The program proved particularly controversial at the end of August, when several citizens reportedly called commissioners to complain about work being done at the “Old Peanut Warehouse” property at the corner of Albany and Back streets. The property is owned by Joe Frank Battles, and county vehicles were witnessed removing concrete from the demolished structure on the property.
“I know I have gotten lots of calls about this,” Mosely said.
County Roads Superintendent Dennis Medley told the board that Battles had approached him and asked if the county could remove the structure. The county would then be able to use the old concrete and break it down into fine dust, which could be used on roads.

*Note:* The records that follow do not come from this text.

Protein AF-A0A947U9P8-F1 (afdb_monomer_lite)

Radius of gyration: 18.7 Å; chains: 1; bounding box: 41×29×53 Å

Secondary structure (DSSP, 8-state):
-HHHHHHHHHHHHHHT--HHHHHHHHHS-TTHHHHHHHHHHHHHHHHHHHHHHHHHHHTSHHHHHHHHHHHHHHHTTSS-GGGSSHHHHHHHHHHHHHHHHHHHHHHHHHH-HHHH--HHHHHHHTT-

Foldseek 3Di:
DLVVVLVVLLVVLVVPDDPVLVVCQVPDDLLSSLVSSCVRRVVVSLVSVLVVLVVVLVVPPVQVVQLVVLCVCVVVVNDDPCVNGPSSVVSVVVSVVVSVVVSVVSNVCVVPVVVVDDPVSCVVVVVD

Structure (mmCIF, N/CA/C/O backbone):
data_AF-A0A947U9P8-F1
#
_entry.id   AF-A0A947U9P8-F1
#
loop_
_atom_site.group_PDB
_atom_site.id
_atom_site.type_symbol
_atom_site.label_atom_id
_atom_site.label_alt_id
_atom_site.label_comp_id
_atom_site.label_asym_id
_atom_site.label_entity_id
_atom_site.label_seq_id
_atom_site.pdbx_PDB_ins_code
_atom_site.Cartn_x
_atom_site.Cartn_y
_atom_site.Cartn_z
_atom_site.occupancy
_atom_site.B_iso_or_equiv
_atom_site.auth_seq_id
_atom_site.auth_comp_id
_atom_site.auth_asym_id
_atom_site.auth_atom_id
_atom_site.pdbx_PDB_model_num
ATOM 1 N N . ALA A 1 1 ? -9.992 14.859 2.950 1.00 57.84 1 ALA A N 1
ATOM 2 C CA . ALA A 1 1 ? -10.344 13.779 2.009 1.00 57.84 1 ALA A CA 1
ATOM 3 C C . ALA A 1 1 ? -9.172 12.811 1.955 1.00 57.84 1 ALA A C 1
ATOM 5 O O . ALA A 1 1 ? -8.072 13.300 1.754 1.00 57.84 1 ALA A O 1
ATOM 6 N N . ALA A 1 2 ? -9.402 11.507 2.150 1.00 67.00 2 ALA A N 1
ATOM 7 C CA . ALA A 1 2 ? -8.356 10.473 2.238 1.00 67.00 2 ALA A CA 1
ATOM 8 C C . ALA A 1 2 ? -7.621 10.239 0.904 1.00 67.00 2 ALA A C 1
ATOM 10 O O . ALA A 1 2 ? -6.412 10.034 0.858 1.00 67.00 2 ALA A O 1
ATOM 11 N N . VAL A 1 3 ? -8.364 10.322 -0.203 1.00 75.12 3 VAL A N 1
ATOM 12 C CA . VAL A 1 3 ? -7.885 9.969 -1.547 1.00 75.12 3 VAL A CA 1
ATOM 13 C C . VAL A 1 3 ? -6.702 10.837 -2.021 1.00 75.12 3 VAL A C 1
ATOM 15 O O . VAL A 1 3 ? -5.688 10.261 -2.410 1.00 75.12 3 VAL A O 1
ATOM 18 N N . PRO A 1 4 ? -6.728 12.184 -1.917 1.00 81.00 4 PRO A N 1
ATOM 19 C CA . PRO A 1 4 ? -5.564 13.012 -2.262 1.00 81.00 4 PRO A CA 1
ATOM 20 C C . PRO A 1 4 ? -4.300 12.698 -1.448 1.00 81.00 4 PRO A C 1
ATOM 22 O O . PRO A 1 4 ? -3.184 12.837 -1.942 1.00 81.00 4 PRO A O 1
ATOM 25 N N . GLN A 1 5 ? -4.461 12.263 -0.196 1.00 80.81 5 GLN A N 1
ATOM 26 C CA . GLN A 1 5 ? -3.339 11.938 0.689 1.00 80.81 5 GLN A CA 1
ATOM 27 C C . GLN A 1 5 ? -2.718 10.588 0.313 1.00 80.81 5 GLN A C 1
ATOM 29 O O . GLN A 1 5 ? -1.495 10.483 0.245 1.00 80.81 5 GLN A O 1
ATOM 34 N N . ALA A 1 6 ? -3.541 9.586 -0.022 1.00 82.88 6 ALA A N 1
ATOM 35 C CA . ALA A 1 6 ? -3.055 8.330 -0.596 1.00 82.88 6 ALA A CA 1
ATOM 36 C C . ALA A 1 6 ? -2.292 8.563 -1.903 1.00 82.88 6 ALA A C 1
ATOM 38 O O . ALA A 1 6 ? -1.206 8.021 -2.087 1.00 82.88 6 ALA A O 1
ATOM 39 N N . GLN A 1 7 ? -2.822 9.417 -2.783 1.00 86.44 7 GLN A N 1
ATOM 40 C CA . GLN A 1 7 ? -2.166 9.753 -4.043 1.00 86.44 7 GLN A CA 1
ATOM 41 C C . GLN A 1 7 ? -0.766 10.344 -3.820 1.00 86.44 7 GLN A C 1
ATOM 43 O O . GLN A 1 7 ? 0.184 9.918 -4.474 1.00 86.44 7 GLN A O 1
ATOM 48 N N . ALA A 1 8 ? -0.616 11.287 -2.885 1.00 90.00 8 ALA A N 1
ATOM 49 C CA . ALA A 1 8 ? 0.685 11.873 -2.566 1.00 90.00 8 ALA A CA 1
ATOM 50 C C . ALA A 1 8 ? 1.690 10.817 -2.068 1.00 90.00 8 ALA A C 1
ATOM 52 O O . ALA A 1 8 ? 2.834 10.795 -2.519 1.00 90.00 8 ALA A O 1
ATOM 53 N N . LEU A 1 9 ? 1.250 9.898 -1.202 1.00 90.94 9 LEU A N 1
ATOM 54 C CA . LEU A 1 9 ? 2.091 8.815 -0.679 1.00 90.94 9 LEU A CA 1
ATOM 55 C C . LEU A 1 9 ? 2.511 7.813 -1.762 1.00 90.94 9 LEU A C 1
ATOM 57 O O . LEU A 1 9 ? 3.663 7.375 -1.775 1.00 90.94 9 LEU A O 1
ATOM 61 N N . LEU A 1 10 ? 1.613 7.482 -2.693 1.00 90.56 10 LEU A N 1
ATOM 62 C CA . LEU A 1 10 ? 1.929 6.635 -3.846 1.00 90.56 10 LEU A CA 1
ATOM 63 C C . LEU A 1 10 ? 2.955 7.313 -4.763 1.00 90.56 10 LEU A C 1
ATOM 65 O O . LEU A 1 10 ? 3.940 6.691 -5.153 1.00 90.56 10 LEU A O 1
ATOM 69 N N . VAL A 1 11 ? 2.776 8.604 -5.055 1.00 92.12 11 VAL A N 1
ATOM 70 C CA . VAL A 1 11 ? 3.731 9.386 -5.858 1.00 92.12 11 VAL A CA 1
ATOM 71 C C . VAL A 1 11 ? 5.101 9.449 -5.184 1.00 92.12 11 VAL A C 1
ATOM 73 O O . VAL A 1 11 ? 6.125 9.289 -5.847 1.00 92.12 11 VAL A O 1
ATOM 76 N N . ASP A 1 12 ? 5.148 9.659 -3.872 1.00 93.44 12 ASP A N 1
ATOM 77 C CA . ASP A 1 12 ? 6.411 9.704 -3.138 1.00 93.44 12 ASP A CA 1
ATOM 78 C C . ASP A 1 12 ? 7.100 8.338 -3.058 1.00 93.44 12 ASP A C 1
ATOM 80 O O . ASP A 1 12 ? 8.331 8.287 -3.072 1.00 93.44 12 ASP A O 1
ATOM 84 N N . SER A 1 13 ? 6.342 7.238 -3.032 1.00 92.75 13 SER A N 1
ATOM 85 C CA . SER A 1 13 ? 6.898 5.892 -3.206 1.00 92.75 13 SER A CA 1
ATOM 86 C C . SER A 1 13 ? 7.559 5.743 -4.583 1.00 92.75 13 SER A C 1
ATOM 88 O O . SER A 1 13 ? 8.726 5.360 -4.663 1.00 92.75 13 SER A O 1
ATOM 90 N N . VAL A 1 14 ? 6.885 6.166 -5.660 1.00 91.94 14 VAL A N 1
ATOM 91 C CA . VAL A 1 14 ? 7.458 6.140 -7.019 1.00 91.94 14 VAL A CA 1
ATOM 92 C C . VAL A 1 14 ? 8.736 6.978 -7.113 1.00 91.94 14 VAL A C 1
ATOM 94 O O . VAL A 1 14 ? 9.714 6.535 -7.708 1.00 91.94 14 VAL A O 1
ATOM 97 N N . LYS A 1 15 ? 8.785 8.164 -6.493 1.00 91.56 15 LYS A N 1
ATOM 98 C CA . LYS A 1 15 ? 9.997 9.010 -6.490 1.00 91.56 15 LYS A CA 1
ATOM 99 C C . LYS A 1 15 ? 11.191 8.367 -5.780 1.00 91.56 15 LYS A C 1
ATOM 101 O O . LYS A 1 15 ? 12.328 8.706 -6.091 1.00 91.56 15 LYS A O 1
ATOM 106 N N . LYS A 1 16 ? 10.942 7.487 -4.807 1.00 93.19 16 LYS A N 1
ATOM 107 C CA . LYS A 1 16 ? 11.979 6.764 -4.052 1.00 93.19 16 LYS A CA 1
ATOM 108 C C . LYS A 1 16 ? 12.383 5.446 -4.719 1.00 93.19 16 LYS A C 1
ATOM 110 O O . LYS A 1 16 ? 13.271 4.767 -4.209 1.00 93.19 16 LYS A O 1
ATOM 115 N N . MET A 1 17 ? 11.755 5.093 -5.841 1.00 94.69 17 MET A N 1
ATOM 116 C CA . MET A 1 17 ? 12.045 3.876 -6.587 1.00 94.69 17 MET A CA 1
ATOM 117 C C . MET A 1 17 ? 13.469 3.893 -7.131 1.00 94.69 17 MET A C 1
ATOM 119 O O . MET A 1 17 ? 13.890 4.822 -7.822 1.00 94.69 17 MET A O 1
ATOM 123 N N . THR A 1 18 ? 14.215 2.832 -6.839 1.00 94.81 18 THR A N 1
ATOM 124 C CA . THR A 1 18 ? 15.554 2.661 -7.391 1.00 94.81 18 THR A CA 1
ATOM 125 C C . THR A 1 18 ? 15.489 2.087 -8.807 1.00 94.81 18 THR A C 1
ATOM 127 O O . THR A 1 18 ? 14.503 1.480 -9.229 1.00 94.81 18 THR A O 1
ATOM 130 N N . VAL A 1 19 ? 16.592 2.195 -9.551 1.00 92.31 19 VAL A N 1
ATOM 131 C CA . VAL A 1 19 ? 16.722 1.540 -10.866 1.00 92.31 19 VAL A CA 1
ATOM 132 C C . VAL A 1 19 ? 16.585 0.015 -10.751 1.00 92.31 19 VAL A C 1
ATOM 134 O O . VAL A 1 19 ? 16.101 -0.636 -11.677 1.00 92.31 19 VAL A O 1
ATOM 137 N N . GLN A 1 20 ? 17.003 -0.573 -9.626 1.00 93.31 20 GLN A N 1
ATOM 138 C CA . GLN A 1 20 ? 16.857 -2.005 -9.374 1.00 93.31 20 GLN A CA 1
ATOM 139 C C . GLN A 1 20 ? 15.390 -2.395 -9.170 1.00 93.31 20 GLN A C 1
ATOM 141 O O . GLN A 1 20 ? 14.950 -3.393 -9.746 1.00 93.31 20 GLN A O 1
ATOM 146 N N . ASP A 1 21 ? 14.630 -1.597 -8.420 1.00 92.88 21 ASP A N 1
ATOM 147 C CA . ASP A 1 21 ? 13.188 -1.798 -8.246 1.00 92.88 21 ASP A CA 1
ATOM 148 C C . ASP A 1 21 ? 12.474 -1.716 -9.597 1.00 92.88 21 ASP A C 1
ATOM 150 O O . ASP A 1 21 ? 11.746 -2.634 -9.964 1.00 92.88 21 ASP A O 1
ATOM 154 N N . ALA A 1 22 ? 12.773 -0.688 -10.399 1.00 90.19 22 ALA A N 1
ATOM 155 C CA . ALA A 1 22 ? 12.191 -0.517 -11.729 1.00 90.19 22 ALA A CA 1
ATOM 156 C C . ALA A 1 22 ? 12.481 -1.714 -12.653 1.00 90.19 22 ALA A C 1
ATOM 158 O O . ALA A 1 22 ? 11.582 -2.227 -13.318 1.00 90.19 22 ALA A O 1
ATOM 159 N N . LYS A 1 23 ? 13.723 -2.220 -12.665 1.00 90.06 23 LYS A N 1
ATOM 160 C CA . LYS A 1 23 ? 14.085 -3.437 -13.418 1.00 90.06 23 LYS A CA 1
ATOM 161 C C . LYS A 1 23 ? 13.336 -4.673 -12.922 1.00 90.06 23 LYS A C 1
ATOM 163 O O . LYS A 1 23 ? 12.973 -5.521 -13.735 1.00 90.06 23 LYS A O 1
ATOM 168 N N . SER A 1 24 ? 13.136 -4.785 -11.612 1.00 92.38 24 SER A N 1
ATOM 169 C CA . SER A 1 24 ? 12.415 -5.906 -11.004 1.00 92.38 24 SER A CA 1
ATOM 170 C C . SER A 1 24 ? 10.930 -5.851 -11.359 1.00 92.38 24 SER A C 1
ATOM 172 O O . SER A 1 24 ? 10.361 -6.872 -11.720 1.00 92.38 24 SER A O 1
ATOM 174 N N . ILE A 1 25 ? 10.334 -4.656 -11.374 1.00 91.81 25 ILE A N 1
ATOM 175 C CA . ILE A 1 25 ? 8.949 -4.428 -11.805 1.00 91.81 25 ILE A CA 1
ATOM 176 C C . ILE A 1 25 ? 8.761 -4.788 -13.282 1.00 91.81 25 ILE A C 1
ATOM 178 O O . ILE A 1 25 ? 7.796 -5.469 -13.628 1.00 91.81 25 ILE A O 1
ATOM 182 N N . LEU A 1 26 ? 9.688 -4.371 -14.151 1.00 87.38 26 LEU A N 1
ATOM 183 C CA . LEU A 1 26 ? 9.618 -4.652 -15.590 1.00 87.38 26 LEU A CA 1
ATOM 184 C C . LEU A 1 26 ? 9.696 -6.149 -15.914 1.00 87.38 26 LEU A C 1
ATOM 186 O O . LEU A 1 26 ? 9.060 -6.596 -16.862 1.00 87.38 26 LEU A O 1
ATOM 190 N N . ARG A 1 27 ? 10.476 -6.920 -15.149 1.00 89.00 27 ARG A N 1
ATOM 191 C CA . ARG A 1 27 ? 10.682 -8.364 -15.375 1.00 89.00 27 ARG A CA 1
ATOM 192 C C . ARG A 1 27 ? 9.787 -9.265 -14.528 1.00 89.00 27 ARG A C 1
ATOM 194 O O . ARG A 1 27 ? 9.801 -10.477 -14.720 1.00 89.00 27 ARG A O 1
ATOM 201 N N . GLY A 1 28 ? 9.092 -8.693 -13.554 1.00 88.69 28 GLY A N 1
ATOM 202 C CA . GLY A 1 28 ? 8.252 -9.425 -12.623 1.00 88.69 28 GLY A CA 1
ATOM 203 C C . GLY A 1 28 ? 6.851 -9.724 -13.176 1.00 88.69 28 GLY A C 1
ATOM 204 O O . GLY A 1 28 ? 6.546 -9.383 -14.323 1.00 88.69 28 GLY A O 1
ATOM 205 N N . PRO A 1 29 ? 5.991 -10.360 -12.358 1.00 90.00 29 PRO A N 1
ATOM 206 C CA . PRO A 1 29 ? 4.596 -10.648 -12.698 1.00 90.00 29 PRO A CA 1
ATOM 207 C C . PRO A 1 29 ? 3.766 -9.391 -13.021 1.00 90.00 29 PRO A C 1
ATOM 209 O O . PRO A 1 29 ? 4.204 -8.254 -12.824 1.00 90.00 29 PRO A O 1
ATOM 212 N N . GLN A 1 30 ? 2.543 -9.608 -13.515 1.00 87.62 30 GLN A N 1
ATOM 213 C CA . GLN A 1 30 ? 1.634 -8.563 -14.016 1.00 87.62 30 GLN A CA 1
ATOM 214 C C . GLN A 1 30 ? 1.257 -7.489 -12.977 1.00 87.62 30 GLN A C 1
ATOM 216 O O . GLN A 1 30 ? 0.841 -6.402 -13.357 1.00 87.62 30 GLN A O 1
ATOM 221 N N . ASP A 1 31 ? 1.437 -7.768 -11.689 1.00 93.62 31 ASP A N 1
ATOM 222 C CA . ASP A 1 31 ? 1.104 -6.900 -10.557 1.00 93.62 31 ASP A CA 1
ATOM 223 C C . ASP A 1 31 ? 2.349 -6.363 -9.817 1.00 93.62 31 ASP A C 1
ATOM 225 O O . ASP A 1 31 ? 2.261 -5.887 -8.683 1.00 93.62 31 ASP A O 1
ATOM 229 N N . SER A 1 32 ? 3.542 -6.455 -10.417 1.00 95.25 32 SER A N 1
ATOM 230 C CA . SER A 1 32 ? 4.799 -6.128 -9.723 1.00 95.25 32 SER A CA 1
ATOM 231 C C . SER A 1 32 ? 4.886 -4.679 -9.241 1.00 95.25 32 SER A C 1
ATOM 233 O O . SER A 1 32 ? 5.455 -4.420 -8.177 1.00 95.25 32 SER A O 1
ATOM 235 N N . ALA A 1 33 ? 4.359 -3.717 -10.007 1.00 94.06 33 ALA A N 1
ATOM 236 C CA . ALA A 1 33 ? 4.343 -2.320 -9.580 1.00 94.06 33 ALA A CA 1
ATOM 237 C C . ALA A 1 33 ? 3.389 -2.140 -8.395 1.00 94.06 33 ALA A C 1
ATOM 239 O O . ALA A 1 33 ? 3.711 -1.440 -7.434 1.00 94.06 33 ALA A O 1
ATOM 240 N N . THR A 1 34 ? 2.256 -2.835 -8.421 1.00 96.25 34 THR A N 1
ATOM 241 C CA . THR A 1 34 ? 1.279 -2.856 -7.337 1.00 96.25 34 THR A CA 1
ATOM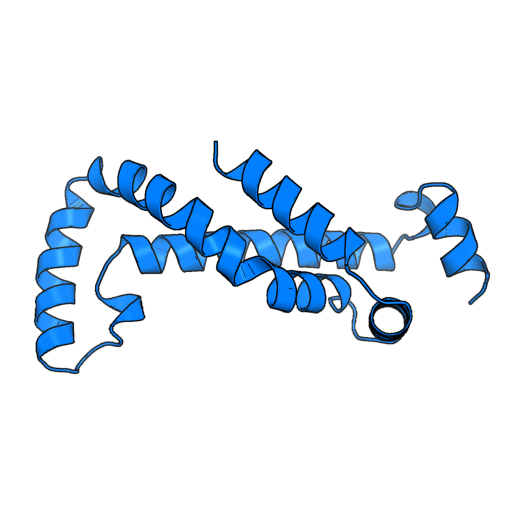 242 C C . THR A 1 34 ? 1.878 -3.444 -6.067 1.00 96.25 34 THR A C 1
ATOM 244 O O . THR A 1 34 ? 1.767 -2.831 -5.006 1.00 96.25 34 THR A O 1
ATOM 247 N N . GLN A 1 35 ? 2.582 -4.575 -6.158 1.00 96.94 35 GLN A N 1
ATOM 248 C CA . GLN A 1 35 ? 3.277 -5.178 -5.018 1.00 96.94 35 GLN A CA 1
ATOM 249 C C . GLN A 1 35 ? 4.324 -4.229 -4.422 1.00 96.94 35 GLN A C 1
ATOM 251 O O . GLN A 1 35 ? 4.411 -4.086 -3.199 1.00 96.94 35 GLN A O 1
ATOM 256 N N . TYR A 1 36 ? 5.092 -3.541 -5.273 1.00 96.56 36 TYR A N 1
ATOM 257 C CA . TYR A 1 36 ? 6.057 -2.538 -4.829 1.00 96.56 36 TYR A CA 1
ATOM 258 C C . TYR A 1 36 ? 5.376 -1.389 -4.076 1.00 96.56 36 TYR A C 1
ATOM 260 O O . TYR A 1 36 ? 5.782 -1.051 -2.960 1.00 96.56 36 TYR A O 1
ATOM 268 N N . LEU A 1 37 ? 4.324 -0.803 -4.656 1.00 96.25 37 LEU A N 1
ATOM 269 C CA . LEU A 1 37 ? 3.581 0.295 -4.039 1.00 96.25 37 LEU A CA 1
ATOM 270 C C . LEU A 1 37 ? 2.948 -0.147 -2.720 1.00 96.25 37 LEU A C 1
ATOM 272 O O . LEU A 1 37 ? 3.062 0.566 -1.724 1.00 96.25 37 LEU A O 1
ATOM 276 N N . ASN A 1 38 ? 2.358 -1.340 -2.680 1.00 96.44 38 ASN A N 1
ATOM 277 C CA . ASN A 1 38 ? 1.786 -1.918 -1.471 1.00 96.44 38 ASN A CA 1
ATOM 278 C C . ASN A 1 38 ? 2.848 -2.013 -0.367 1.00 96.44 38 ASN A C 1
ATOM 280 O O . ASN A 1 38 ? 2.715 -1.379 0.680 1.00 96.44 38 ASN A O 1
ATOM 284 N N . LYS A 1 39 ? 3.982 -2.660 -0.650 1.00 96.69 39 LYS A N 1
A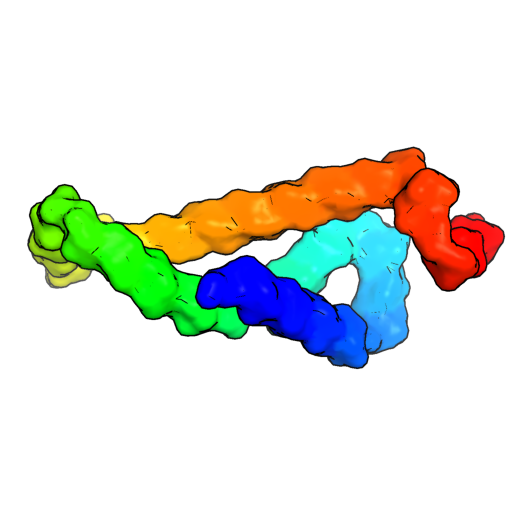TOM 285 C CA . LYS A 1 39 ? 5.082 -2.823 0.311 1.00 96.69 39 LYS A CA 1
ATOM 286 C C . LYS A 1 39 ? 5.636 -1.498 0.851 1.00 96.69 39 LYS A C 1
ATOM 288 O O . LYS A 1 39 ? 6.094 -1.444 1.988 1.00 96.69 39 LYS A O 1
ATOM 293 N N . THR A 1 40 ? 5.660 -0.448 0.036 1.00 96.44 40 THR A N 1
ATOM 294 C CA . THR A 1 40 ? 6.380 0.800 0.352 1.00 96.44 40 THR A CA 1
ATOM 295 C C . THR A 1 40 ? 5.494 1.930 0.867 1.00 96.44 40 THR A C 1
ATOM 297 O O . THR A 1 40 ? 6.020 2.882 1.449 1.00 96.44 40 THR A O 1
ATOM 300 N N . SER A 1 41 ? 4.178 1.843 0.650 1.00 95.94 41 SER A N 1
ATOM 301 C CA . SER A 1 41 ? 3.238 2.923 0.968 1.00 95.94 41 SER A CA 1
ATOM 302 C C . SER A 1 41 ? 2.027 2.496 1.799 1.00 95.94 41 SER A C 1
ATOM 304 O O . SER A 1 41 ? 1.404 3.364 2.413 1.00 95.94 41 SER A O 1
ATOM 306 N N . ARG A 1 42 ? 1.680 1.198 1.857 1.00 95.31 42 ARG A N 1
ATOM 307 C CA . ARG A 1 42 ? 0.428 0.739 2.487 1.00 95.31 42 ARG A CA 1
ATOM 308 C C . ARG A 1 42 ? 0.302 1.186 3.936 1.00 95.31 42 ARG A C 1
ATOM 310 O O . ARG A 1 42 ? -0.744 1.705 4.303 1.00 95.31 42 ARG A O 1
ATOM 317 N N . GLU A 1 43 ? 1.353 1.047 4.738 1.00 94.75 43 GLU A N 1
ATOM 318 C CA . GLU A 1 43 ? 1.316 1.429 6.156 1.00 94.75 43 GLU A CA 1
ATOM 319 C C . GLU A 1 43 ? 1.140 2.940 6.354 1.00 94.75 43 GLU A C 1
ATOM 321 O O . GLU A 1 43 ? 0.378 3.383 7.214 1.00 94.75 43 GLU A O 1
ATOM 326 N N . GLN A 1 44 ? 1.786 3.761 5.524 1.00 94.19 44 GLN A N 1
ATOM 327 C CA . GLN A 1 44 ? 1.604 5.209 5.581 1.00 94.19 44 GLN A CA 1
ATOM 328 C C . GLN A 1 44 ? 0.188 5.600 5.144 1.00 94.19 44 GLN A C 1
ATOM 330 O O . GLN A 1 44 ? -0.422 6.466 5.769 1.00 94.19 44 GLN A O 1
ATOM 335 N N . ILE A 1 45 ? -0.358 4.950 4.110 1.00 94.06 45 ILE A N 1
ATOM 336 C CA . ILE A 1 45 ? -1.737 5.184 3.660 1.00 94.06 45 ILE A CA 1
ATOM 337 C C . ILE A 1 45 ? -2.716 4.757 4.758 1.00 94.06 45 ILE A C 1
ATOM 339 O O . ILE A 1 45 ? -3.617 5.522 5.100 1.00 94.06 45 ILE A O 1
ATOM 343 N N . ARG A 1 46 ? -2.491 3.595 5.384 1.00 94.31 46 ARG A N 1
ATOM 344 C CA . ARG A 1 46 ? -3.260 3.088 6.526 1.00 94.31 46 ARG A CA 1
ATOM 345 C C . ARG A 1 46 ? -3.325 4.107 7.656 1.00 94.31 46 ARG A C 1
ATOM 347 O O . ARG A 1 46 ? -4.412 4.407 8.144 1.00 94.31 46 ARG A O 1
ATOM 354 N N . ALA A 1 47 ? -2.183 4.676 8.038 1.00 92.69 47 ALA A N 1
ATOM 355 C CA . ALA A 1 47 ? -2.105 5.676 9.099 1.00 92.69 47 ALA A CA 1
ATOM 356 C C . ALA A 1 47 ? -2.925 6.944 8.786 1.00 92.69 47 ALA A C 1
ATOM 358 O O . ALA A 1 47 ? -3.494 7.543 9.697 1.00 92.69 47 ALA A O 1
ATOM 359 N N . GLN A 1 48 ? -3.026 7.333 7.510 1.00 90.81 48 GLN A N 1
ATOM 360 C CA . GLN A 1 48 ? -3.858 8.464 7.078 1.00 90.81 48 GLN A CA 1
ATOM 361 C C . GLN A 1 48 ? -5.345 8.099 6.963 1.00 90.81 48 GLN A C 1
ATOM 363 O O . GLN A 1 48 ? -6.215 8.934 7.213 1.00 90.81 48 GLN A O 1
ATOM 368 N N . PHE A 1 49 ? -5.655 6.857 6.588 1.00 89.94 49 PHE A N 1
ATOM 369 C CA . PHE A 1 49 ? -7.024 6.398 6.352 1.00 89.94 49 PHE A CA 1
ATOM 370 C C . PHE A 1 49 ? -7.755 6.081 7.652 1.00 89.94 49 PHE A C 1
ATOM 372 O O . PHE A 1 49 ? -8.917 6.457 7.794 1.00 89.94 49 PHE A O 1
ATOM 379 N N . LEU A 1 50 ? -7.072 5.466 8.619 1.00 90.94 50 LEU A N 1
ATOM 380 C CA . LEU A 1 50 ? -7.661 5.043 9.887 1.00 90.94 50 LEU A CA 1
ATOM 381 C C . LEU A 1 50 ? -8.451 6.148 10.619 1.00 90.94 50 LEU A C 1
ATOM 383 O O . LEU A 1 50 ? -9.588 5.877 10.999 1.00 90.94 50 LEU A O 1
ATOM 387 N N . PRO A 1 51 ? -7.958 7.393 10.806 1.00 90.44 51 PRO A N 1
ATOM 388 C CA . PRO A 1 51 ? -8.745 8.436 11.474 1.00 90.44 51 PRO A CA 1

Medley said it cost only $7.30 per ton to crush the concrete, and it would cost $22 per ton to purchase similar concrete-dust from a private company. He acknowledged that the $7.30 estimate did not include labor and transportation costs, but he still said the difference is great enough that the county sees significant savings from the program.
Former Roads Superintendent Billy Leverette was in attendance and defended the program.
“This situation has been done many times before and it is not illegal,” he said, his voice getting louder on occasion. “They have a responsibility to spend taxpayers’ money wisely.”
County Administrator Tom Patton also agreed that the program had been in place for at least “15 years.”
District 6 Commissioner Oliver Sellers said he had major issues with the idea of county equipment and labor cleaning up privately-owned property.
“I don’t care if there was gold on that land, there is no reason for our county people to be there,” he said.
Sellers also said that concrete dust is useless on roads, and actually creates broken windshields and chipped paint when it is kicked up. District 5 Commissioner Russell Smith interjected and said he knows of several roads that have the concrete dust and they have held up well.
Mosley asked if there was any written policy detailing when the program is used, noting that it would not be cost effective to only gain a little bit of concrete. Medley said the limit is “at least 150 tons,” but Mosley said that the policy needed to be put in writing. He also said he would like to be notified of any other times county equipment is used on privately-owned property.
“When we have a piece of equipment right in the middle of Bainbridge, I would have preferred a phone call to at least know why it’s there,” he said.
Commissioners agreed to ask Patton and County Attorney Brown Moseley to work together to draft a written policy to put rules in place for the program.
“It would be nice to at least have something we can reference, the next time we start getting phone calls like this,” District 6 Commissioner Frank Loeffler said.
Medley: Negligent worker was suspended
In a related issue, commissioners asked if there had been any action taken since an incident at the Battles-owned property. On Monday night, a Bainbridge man fell into a hole that had been dug on the property, and no safety barriers were in place to prevent the accident.
Medley said the employee had been reprimanded and was suspended three days without pay.